Carson City's biggest manufacturer, Chromalloy Nevada, laid off more employees this week because of a continued slowdown in business, a spokesman with the business' parent company said Thursday.
The 75 workers laid off Wednesday and Thursday at the jet engine parts manufacturing and repair plant may be rehired in January if the airline business picks up again, said Andrew Farrant of New York-based Sequa Corp.
"We hope this economic storm is going to lift," he said.
Chromalloy Nevada laid off about 80 employees earlier this month. The company said at the time it didn't plan any more cuts.
The second round of layoffs leaves the business with 409 employees at its two locations in Carson City. Chromalloy's Industrial Park Drive location opened in 1990 and the larger Arrowhead Drive location opened in 1991.
Carson City's unemployment rate is 7.4 percent in a state that's seen its highest rate in more than 23 years, according to the most recent state report.
Michael Roach, who designed tools at Chromalloy, said many workers expected the cuts. This didn't make losing his job of more than two years easier, however, he said.
"I am 60 years old," Roach said, "and this puts the hurt on my Christmas."
The grandfather of three said he was looking forward to the holiday ham the business was going to give out, but he knows the company was suffering in the slow economy.
"I don't harbor any ill feelings," he said. "I just think it's the way it is."

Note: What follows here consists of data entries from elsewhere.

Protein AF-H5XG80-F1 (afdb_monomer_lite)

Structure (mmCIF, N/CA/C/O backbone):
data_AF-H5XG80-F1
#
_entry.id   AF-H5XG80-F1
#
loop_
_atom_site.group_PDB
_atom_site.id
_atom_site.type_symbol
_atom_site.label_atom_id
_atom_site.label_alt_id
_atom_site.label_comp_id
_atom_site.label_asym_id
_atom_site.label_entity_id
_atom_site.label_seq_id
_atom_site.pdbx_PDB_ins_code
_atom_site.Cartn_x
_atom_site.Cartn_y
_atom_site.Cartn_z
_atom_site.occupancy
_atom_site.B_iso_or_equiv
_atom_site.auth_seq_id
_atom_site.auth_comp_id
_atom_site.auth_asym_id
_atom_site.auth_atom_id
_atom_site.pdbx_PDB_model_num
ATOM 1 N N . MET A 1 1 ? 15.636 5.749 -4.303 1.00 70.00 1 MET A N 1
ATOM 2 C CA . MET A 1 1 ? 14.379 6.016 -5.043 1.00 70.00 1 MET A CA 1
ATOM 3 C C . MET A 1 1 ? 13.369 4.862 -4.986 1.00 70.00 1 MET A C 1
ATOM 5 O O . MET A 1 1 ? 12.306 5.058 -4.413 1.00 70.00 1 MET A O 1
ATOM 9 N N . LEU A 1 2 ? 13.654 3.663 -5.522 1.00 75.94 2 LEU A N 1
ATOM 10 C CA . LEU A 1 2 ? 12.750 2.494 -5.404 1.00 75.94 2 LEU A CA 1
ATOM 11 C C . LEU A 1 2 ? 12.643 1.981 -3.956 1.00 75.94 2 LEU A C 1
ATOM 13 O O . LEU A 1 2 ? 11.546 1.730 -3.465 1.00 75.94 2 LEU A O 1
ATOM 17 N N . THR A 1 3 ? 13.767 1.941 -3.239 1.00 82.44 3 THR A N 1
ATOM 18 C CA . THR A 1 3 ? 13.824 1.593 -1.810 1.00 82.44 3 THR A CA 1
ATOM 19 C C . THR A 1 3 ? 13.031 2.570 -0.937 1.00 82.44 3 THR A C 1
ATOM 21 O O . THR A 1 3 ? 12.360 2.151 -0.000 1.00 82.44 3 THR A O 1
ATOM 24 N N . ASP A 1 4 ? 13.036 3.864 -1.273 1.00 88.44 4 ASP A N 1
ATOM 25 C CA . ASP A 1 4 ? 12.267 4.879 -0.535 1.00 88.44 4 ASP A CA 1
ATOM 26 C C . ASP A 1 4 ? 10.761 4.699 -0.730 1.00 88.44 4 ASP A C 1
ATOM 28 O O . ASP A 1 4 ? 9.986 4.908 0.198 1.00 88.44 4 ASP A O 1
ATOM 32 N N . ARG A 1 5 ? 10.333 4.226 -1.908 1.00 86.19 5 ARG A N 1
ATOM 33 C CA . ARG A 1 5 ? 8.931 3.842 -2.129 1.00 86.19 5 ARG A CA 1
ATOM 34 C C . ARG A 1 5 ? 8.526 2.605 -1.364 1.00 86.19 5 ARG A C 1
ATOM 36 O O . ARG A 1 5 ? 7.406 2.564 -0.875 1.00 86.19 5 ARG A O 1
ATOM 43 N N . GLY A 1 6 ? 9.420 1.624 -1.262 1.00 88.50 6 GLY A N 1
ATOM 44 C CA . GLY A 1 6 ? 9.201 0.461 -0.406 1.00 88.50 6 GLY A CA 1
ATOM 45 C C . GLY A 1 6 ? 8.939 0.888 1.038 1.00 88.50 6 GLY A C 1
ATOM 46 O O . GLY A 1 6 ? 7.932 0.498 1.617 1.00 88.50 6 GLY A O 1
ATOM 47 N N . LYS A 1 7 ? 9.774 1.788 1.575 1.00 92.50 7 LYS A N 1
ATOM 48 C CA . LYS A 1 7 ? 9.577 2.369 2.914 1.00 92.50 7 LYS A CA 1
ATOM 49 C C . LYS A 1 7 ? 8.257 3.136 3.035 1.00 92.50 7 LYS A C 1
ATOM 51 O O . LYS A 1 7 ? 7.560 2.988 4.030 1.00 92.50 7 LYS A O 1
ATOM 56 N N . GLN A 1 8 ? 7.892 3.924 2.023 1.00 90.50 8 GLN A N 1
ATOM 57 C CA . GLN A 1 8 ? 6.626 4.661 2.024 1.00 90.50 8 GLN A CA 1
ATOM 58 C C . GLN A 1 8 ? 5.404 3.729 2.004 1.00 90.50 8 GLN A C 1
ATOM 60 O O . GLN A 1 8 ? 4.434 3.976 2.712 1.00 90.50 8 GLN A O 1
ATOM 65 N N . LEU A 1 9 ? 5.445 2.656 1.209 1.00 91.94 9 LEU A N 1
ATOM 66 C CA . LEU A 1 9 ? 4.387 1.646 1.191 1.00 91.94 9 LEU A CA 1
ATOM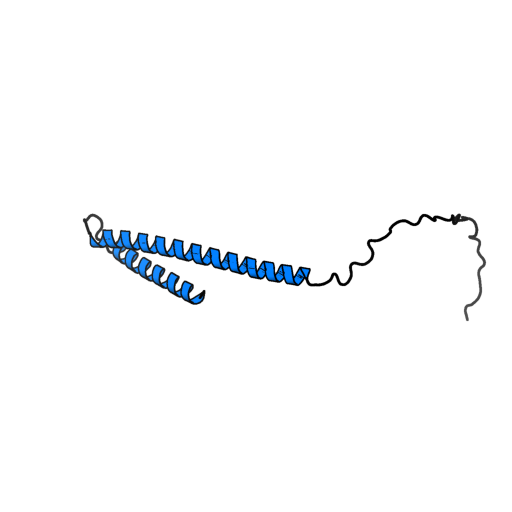 67 C C . LEU A 1 9 ? 4.265 0.954 2.548 1.00 91.94 9 LEU A C 1
ATOM 69 O O . LEU A 1 9 ? 3.148 0.791 3.029 1.00 91.94 9 LEU A O 1
ATOM 73 N N . GLN A 1 10 ? 5.394 0.605 3.170 1.00 93.62 10 GLN A N 1
ATOM 74 C CA . GLN A 1 10 ? 5.401 0.014 4.505 1.00 93.62 10 GLN A CA 1
ATOM 75 C C . GLN A 1 10 ? 4.727 0.935 5.528 1.00 93.62 10 GLN A C 1
ATOM 77 O O . GLN A 1 10 ? 3.835 0.487 6.235 1.00 93.62 10 GLN A O 1
ATOM 82 N N . ALA A 1 11 ? 5.064 2.229 5.535 1.00 93.75 11 ALA A N 1
ATOM 83 C CA . ALA A 1 11 ? 4.456 3.191 6.453 1.00 93.75 11 ALA A CA 1
ATOM 84 C C . ALA A 1 11 ? 2.923 3.251 6.317 1.00 93.75 11 ALA A C 1
ATOM 86 O O . ALA A 1 11 ? 2.215 3.213 7.319 1.00 93.75 11 ALA A O 1
ATOM 87 N N . PHE A 1 12 ? 2.392 3.266 5.088 1.00 92.12 12 PHE A N 1
ATOM 88 C CA . PHE A 1 12 ? 0.939 3.253 4.887 1.00 92.12 12 PHE A CA 1
ATOM 89 C C . PHE A 1 12 ? 0.280 1.929 5.308 1.00 92.12 12 PHE A C 1
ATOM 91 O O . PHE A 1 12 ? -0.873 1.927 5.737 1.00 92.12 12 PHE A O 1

But Melissa Cavenagh, who worked at Chromalloy for eight years, said she was surprised when her supervisor told her to go to the human resources office Wednesday.
"I said, 'It's happening, isn't it?' And he said, 'Yeah.'"
Cavenagh said she loved her job as a planner, and, after the lay offs earlier this month, she thought she was safe.
She said she doesn't know what she's going to do now. She'll probably have to move, she said, but she wants to stay close to her daughter.
She said it is hard to talk about losing her job.
"It was a shock," she said. "We didn't see it coming."
Besides the cuts in Carson City, Sequa announced earlier this month it would close a Chromalloy plant in Fort Walton Beach, Fla., next year.
Sequa has Chromalloy Gas Turbine Corporation plants in 21 U.S. cities and in nine countries. The Carlyle Group, an international equity firm, bought Sequa last year.